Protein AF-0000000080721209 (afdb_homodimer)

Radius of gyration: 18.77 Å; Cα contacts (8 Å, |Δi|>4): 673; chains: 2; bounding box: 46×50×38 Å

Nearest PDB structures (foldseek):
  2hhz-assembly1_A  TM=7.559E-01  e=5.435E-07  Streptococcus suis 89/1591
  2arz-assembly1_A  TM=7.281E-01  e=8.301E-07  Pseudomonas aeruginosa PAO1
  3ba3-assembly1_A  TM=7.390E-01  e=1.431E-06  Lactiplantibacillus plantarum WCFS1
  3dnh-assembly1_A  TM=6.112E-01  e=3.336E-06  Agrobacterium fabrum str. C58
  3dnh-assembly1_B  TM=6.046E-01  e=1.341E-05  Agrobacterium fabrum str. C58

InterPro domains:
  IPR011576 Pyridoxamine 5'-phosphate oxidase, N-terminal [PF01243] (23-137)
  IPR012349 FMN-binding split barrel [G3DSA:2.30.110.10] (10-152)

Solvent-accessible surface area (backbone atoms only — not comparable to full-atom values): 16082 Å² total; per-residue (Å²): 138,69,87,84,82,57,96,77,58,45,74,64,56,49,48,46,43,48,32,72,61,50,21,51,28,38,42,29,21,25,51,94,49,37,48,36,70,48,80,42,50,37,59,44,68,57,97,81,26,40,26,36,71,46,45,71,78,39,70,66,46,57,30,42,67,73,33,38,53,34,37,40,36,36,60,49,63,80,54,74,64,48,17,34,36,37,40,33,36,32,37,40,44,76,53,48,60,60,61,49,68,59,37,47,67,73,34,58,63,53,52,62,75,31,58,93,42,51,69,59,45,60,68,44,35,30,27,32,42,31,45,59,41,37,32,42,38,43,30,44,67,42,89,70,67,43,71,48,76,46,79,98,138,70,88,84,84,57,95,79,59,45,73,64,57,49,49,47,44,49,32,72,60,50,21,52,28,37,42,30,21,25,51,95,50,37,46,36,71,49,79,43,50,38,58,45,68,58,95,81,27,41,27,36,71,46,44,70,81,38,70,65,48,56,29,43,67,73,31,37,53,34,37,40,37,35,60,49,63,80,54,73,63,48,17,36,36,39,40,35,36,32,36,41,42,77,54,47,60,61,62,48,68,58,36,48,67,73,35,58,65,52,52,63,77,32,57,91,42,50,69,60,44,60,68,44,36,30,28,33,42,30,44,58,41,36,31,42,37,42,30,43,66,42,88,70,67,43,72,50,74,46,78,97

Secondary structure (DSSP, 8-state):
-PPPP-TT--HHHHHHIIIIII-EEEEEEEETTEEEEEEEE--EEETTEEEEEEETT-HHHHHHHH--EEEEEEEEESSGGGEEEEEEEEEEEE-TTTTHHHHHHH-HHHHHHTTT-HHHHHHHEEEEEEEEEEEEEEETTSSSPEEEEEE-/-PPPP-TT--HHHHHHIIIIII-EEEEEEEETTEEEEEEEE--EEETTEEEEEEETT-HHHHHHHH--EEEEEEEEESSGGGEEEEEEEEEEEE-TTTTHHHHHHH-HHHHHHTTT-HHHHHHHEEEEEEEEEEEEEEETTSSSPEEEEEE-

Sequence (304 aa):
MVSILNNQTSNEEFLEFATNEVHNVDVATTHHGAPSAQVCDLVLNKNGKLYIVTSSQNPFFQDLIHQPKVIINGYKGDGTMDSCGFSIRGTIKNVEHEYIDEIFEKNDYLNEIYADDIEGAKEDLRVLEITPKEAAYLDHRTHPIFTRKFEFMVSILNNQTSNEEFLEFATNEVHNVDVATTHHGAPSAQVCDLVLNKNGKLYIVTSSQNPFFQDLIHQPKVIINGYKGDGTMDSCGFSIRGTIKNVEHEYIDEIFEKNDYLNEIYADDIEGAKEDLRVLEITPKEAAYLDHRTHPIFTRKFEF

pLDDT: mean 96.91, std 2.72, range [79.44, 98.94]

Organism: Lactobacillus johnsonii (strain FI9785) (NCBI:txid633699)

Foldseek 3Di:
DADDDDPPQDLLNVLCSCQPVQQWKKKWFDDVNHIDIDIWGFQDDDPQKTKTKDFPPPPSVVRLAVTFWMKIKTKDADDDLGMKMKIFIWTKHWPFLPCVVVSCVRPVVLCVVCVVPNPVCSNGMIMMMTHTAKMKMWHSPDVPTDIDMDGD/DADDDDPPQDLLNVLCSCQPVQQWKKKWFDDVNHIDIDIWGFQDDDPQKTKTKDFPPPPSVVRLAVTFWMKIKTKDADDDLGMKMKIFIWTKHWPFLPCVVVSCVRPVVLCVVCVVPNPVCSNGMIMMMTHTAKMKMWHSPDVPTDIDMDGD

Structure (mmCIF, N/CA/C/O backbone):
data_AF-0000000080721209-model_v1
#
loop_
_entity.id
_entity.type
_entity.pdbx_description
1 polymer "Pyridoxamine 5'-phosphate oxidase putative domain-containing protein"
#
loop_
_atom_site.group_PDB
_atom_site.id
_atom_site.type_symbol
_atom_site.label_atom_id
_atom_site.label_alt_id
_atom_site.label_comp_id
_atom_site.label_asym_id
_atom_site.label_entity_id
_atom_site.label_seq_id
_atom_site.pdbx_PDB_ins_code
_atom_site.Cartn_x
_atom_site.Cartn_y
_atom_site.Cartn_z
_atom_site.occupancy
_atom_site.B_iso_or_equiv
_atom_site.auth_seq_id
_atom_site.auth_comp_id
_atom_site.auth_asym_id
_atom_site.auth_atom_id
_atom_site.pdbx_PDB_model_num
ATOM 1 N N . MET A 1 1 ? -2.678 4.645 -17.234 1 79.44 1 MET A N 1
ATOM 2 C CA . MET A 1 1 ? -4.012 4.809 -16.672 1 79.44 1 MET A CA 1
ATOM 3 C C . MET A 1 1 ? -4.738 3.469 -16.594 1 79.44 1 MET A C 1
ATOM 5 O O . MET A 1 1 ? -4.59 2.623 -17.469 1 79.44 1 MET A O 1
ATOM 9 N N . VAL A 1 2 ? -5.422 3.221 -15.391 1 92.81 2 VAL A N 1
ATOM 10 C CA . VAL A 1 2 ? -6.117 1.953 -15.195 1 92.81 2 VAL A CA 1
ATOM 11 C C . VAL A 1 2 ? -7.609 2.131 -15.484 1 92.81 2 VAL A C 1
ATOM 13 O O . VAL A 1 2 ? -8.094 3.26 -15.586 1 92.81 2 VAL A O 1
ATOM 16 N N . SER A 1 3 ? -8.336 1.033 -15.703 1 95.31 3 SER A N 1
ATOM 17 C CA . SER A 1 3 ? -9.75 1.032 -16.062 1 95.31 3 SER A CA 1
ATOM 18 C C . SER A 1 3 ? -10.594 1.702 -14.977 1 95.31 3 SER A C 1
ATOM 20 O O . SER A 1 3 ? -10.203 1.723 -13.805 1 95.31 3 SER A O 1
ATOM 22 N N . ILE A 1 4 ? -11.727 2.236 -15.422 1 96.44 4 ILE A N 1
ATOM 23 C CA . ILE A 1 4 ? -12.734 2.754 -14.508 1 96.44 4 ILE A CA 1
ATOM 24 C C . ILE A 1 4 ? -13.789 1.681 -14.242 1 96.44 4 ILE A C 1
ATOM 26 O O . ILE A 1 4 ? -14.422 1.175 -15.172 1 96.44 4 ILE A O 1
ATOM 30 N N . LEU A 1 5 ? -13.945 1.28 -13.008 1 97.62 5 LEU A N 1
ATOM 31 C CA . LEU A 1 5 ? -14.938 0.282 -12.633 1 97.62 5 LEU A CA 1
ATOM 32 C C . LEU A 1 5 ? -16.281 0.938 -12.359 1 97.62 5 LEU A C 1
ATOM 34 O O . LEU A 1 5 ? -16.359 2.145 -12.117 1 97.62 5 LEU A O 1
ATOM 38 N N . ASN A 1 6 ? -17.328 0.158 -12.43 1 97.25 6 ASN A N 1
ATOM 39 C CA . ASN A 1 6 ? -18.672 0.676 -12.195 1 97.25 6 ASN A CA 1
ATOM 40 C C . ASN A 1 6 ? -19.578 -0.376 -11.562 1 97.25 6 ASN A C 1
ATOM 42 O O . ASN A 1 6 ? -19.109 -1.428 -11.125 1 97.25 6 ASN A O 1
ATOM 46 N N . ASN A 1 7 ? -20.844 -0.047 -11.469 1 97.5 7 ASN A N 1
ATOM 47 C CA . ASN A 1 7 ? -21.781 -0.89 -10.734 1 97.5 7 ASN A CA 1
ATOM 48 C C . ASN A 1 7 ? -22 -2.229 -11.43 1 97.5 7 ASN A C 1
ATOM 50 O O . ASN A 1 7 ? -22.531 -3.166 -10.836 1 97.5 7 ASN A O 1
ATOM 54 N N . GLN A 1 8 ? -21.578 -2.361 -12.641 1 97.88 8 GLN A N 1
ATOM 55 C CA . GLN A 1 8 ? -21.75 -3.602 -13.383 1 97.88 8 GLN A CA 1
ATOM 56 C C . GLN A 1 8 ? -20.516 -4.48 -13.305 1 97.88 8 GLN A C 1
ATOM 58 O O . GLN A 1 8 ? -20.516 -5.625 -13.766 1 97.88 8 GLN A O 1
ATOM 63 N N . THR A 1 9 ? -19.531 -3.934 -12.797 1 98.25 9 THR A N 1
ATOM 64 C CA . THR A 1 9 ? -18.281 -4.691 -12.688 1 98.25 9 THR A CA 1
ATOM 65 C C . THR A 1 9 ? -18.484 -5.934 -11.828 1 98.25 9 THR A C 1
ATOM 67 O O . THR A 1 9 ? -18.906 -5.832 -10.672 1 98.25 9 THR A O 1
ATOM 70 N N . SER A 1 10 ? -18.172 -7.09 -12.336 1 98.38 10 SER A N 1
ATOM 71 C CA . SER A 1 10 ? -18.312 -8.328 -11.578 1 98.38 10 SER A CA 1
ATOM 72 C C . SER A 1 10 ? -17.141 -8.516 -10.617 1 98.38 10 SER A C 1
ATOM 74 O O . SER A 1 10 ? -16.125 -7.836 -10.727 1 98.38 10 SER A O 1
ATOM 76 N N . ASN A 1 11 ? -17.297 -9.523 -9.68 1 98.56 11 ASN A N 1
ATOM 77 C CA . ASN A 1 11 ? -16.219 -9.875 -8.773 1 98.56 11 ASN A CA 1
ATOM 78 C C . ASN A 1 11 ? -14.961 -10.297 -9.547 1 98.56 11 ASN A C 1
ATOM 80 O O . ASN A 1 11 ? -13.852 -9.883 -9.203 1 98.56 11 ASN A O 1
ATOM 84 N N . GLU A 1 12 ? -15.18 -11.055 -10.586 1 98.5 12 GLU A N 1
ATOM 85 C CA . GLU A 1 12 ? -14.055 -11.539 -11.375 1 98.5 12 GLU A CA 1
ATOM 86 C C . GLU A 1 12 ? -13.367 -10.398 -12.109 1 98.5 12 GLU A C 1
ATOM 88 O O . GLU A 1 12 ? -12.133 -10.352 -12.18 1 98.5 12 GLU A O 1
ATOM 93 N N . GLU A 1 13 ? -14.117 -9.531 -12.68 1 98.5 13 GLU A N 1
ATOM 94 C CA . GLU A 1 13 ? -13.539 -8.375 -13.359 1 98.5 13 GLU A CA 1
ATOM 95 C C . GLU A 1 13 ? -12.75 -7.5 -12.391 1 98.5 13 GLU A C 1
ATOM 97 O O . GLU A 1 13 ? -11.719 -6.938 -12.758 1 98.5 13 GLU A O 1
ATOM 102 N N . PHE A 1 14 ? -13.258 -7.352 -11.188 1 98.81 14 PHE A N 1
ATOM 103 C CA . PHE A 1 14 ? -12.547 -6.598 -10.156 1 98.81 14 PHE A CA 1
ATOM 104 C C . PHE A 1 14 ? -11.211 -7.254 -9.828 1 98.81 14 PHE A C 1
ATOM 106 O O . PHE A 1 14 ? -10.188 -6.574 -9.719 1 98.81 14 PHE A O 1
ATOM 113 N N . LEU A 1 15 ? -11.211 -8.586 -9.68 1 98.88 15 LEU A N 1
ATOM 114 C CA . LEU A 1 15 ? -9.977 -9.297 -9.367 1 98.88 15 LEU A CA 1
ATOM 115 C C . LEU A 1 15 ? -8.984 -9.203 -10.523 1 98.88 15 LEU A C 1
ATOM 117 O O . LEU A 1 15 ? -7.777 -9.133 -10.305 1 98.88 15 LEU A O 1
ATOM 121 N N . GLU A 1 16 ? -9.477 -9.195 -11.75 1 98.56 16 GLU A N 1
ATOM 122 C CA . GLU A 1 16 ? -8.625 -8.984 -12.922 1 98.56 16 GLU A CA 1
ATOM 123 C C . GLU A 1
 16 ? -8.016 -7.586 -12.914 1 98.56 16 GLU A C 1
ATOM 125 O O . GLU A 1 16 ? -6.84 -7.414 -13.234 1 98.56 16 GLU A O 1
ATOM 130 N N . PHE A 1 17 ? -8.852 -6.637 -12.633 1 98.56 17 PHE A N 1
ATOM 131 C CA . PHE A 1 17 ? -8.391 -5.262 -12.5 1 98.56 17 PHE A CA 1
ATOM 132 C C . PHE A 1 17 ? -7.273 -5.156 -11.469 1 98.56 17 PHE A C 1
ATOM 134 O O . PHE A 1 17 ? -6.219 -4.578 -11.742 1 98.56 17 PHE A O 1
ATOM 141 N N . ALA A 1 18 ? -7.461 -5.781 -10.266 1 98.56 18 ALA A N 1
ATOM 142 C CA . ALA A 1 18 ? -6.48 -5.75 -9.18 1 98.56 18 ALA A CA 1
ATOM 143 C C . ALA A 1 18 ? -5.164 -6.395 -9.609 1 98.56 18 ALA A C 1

-*-

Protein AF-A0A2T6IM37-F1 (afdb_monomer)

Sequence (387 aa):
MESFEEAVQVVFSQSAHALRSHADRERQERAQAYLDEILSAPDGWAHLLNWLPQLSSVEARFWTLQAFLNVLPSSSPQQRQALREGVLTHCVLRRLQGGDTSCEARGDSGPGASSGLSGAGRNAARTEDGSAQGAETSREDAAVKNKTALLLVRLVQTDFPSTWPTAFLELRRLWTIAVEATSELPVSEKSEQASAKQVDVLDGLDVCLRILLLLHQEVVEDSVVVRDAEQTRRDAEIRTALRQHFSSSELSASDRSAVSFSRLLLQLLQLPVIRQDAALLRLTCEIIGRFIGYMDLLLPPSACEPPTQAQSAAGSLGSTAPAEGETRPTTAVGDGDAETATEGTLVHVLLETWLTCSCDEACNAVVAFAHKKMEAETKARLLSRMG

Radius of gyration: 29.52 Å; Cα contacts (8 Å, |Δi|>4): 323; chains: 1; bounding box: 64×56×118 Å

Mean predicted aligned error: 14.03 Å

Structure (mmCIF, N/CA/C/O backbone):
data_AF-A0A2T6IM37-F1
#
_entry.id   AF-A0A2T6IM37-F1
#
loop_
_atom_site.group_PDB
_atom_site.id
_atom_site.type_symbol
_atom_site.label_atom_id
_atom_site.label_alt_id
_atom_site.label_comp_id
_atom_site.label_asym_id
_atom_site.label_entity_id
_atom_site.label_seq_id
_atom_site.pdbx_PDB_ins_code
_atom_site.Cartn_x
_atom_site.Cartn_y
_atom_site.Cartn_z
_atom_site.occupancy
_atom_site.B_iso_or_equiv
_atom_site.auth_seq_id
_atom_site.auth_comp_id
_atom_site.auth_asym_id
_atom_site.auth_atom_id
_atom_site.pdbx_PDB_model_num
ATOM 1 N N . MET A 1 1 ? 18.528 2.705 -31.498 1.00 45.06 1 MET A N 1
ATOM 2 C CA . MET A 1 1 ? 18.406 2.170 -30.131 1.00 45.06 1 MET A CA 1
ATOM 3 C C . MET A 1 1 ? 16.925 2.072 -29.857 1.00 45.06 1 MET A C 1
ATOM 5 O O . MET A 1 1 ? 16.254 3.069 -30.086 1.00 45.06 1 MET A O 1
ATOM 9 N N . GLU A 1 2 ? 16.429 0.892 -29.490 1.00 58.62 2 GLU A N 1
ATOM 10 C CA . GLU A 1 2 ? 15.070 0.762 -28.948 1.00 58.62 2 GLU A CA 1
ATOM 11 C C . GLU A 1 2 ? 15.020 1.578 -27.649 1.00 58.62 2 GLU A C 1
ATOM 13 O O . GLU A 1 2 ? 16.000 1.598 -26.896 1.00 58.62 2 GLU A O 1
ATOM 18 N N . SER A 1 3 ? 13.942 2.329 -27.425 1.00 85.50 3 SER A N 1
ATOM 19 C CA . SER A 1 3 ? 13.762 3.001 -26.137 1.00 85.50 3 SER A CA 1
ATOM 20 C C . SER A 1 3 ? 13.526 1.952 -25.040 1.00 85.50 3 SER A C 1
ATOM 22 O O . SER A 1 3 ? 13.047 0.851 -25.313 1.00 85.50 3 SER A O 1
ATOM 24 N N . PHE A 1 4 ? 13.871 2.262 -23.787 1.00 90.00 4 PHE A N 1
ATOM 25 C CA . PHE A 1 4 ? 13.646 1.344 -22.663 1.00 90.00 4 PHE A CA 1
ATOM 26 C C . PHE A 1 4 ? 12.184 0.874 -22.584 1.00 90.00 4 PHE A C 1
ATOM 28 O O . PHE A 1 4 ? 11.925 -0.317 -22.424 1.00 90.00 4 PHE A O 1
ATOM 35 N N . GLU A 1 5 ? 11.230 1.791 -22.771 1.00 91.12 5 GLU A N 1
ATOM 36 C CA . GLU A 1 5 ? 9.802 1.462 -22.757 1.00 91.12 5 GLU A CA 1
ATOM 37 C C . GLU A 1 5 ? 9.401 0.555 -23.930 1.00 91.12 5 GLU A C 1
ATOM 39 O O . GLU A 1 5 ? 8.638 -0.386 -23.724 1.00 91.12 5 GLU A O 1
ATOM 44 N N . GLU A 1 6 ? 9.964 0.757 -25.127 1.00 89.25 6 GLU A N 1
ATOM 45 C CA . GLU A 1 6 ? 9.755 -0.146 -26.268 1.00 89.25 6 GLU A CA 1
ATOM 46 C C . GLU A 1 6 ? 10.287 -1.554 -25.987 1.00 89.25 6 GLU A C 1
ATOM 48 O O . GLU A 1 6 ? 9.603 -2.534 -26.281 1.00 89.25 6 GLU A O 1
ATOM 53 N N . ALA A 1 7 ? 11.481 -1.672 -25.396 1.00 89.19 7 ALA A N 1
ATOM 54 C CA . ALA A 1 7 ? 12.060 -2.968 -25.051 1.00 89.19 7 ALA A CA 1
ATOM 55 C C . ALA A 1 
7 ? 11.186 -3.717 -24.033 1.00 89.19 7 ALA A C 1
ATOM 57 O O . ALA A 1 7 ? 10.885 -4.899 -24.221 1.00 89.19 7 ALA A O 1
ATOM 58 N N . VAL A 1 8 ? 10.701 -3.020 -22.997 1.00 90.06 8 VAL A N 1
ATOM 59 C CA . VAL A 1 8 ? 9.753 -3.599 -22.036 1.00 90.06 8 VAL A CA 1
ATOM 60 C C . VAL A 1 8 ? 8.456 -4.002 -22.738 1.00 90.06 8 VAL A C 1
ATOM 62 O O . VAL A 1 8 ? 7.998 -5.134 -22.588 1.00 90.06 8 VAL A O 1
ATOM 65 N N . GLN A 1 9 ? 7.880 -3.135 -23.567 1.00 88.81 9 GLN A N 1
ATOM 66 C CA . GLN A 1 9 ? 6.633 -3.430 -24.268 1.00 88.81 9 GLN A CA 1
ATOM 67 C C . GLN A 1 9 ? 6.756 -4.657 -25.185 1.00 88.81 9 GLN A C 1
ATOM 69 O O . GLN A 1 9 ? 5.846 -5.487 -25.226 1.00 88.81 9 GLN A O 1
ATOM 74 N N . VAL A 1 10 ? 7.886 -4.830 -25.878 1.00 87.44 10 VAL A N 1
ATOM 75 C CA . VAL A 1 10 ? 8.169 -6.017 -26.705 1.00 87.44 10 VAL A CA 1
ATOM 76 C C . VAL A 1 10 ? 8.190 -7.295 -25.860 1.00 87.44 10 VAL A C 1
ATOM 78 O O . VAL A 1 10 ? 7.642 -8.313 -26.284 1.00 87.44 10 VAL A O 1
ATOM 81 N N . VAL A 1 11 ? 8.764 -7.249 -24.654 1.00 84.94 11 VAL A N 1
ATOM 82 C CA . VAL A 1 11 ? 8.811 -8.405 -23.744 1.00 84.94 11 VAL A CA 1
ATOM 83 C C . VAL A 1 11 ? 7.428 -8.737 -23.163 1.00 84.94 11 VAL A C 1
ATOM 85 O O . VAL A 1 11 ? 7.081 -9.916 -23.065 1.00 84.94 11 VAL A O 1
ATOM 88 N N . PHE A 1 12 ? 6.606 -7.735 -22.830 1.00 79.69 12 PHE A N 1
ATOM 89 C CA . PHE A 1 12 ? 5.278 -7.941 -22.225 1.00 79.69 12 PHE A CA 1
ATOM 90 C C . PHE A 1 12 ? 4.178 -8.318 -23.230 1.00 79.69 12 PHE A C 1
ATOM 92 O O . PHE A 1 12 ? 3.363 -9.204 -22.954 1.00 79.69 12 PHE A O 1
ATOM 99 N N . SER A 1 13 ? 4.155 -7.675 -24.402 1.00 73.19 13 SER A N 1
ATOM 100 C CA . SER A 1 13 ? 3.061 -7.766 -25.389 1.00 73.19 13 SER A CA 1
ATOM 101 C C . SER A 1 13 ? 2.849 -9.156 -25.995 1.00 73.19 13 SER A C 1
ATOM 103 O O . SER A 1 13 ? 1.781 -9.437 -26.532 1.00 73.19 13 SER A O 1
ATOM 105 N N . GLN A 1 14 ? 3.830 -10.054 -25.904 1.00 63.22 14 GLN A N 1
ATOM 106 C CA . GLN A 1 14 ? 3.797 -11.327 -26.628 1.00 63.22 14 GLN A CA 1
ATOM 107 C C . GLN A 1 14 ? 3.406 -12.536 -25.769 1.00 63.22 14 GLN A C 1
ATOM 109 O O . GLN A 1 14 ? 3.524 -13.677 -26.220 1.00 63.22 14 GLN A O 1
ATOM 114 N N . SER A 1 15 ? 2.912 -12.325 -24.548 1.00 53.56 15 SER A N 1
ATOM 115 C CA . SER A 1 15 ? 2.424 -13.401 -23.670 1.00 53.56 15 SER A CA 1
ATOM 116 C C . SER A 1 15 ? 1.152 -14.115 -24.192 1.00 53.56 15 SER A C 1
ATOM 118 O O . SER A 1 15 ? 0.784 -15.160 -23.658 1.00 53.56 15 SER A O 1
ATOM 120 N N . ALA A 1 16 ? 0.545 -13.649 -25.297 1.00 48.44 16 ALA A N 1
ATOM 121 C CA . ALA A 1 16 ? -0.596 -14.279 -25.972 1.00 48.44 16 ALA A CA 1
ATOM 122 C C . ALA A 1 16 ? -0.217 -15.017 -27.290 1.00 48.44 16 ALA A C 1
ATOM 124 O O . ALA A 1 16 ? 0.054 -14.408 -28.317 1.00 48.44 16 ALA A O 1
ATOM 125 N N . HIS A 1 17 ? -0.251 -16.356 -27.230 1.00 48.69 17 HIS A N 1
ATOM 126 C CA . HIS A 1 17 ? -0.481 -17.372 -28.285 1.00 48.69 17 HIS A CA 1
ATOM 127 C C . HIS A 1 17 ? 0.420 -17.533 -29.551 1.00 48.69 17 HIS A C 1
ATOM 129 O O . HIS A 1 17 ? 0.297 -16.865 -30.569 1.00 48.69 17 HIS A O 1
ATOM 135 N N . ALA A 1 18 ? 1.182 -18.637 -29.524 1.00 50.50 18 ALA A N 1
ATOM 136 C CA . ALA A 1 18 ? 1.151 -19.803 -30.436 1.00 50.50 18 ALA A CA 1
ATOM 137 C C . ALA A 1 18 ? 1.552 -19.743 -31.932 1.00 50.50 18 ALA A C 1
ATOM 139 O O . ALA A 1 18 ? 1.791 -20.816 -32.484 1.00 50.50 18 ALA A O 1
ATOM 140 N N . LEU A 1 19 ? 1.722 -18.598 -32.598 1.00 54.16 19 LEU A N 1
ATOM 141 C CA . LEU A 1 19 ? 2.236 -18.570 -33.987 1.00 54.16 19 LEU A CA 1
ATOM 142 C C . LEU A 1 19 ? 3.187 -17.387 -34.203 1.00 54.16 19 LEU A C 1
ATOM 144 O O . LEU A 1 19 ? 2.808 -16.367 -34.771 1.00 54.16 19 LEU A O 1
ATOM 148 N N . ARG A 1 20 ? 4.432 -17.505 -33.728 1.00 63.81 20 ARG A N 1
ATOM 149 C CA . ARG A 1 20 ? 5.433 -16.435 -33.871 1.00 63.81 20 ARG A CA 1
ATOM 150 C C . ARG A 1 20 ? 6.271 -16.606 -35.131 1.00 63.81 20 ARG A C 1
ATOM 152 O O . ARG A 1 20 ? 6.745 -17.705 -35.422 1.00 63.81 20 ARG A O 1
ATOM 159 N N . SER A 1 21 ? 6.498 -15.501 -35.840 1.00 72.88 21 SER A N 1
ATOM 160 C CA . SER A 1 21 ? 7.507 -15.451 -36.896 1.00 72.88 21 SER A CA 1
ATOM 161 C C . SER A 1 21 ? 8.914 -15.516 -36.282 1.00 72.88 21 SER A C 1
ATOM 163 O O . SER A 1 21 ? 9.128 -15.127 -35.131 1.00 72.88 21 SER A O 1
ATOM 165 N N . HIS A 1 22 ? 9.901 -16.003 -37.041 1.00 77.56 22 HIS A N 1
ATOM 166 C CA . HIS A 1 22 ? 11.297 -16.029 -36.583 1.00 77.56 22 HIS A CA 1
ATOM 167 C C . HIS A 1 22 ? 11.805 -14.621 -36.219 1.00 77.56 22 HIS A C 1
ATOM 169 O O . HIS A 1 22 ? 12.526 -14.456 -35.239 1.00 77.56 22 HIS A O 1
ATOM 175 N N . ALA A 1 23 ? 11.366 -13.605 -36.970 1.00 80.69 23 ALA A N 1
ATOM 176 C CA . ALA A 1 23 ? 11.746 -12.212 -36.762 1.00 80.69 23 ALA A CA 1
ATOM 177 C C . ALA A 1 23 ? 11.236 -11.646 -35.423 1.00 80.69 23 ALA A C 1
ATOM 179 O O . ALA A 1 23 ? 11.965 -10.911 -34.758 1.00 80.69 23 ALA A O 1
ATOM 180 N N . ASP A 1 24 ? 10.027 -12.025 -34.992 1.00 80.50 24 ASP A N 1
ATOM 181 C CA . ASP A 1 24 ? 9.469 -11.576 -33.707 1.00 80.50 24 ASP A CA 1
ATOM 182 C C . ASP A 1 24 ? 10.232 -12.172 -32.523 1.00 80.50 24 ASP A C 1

-*-

Look back at the data above. Transcribe exactly the lines starting at the line that contains "ATOM 2 C CA . MET A 1 1 ? -4.012" and ending at the line that contains "ATOM 34 O O".

ATOM 2 C CA . MET A 1 1 ? -4.012 4.809 -16.672 1 79.44 1 MET A CA 1
ATOM 3 C C . MET A 1 1 ? -4.738 3.469 -16.594 1 79.44 1 MET A C 1
ATOM 5 O O . MET A 1 1 ? -4.59 2.623 -17.469 1 79.44 1 MET A O 1
ATOM 9 N N . VAL A 1 2 ? -5.422 3.221 -15.391 1 92.81 2 VAL A N 1
ATOM 10 C CA . VAL A 1 2 ? -6.117 1.953 -15.195 1 92.81 2 VAL A CA 1
ATOM 11 C C . VAL A 1 2 ? -7.609 2.131 -15.484 1 92.81 2 VAL A C 1
ATOM 13 O O . VAL A 1 2 ? -8.094 3.26 -15.586 1 92.81 2 VAL A O 1
ATOM 16 N N . SER A 1 3 ? -8.336 1.033 -15.703 1 95.31 3 SER A N 1
ATOM 17 C CA . SER A 1 3 ? -9.75 1.032 -16.062 1 95.31 3 SER A CA 1
ATOM 18 C C . SER A 1 3 ? -10.594 1.702 -14.977 1 95.31 3 SER A C 1
ATOM 20 O O . SER A 1 3 ? -10.203 1.723 -13.805 1 95.31 3 SER A O 1
ATOM 22 N N . ILE A 1 4 ? -11.727 2.236 -15.422 1 96.44 4 ILE A N 1
ATOM 23 C CA . ILE A 1 4 ? -12.734 2.754 -14.508 1 96.44 4 ILE A CA 1
ATOM 24 C C . ILE A 1 4 ? -13.789 1.681 -14.242 1 96.44 4 ILE A C 1
ATOM 26 O O . ILE A 1 4 ? -14.422 1.175 -15.172 1 96.44 4 ILE A O 1
ATOM 30 N N . LEU A 1 5 ? -13.945 1.28 -13.008 1 97.62 5 LEU A N 1
ATOM 31 C CA . LEU A 1 5 ? -14.938 0.282 -12.633 1 97.62 5 LEU A CA 1
ATOM 32 C C . LEU A 1 5 ? -16.281 0.938 -12.359 1 97.62 5 LEU A C 1
ATOM 34 O O . LEU A 1 5 ? -16.359 2.145 -12.117 1 97.62 5 LEU A O 1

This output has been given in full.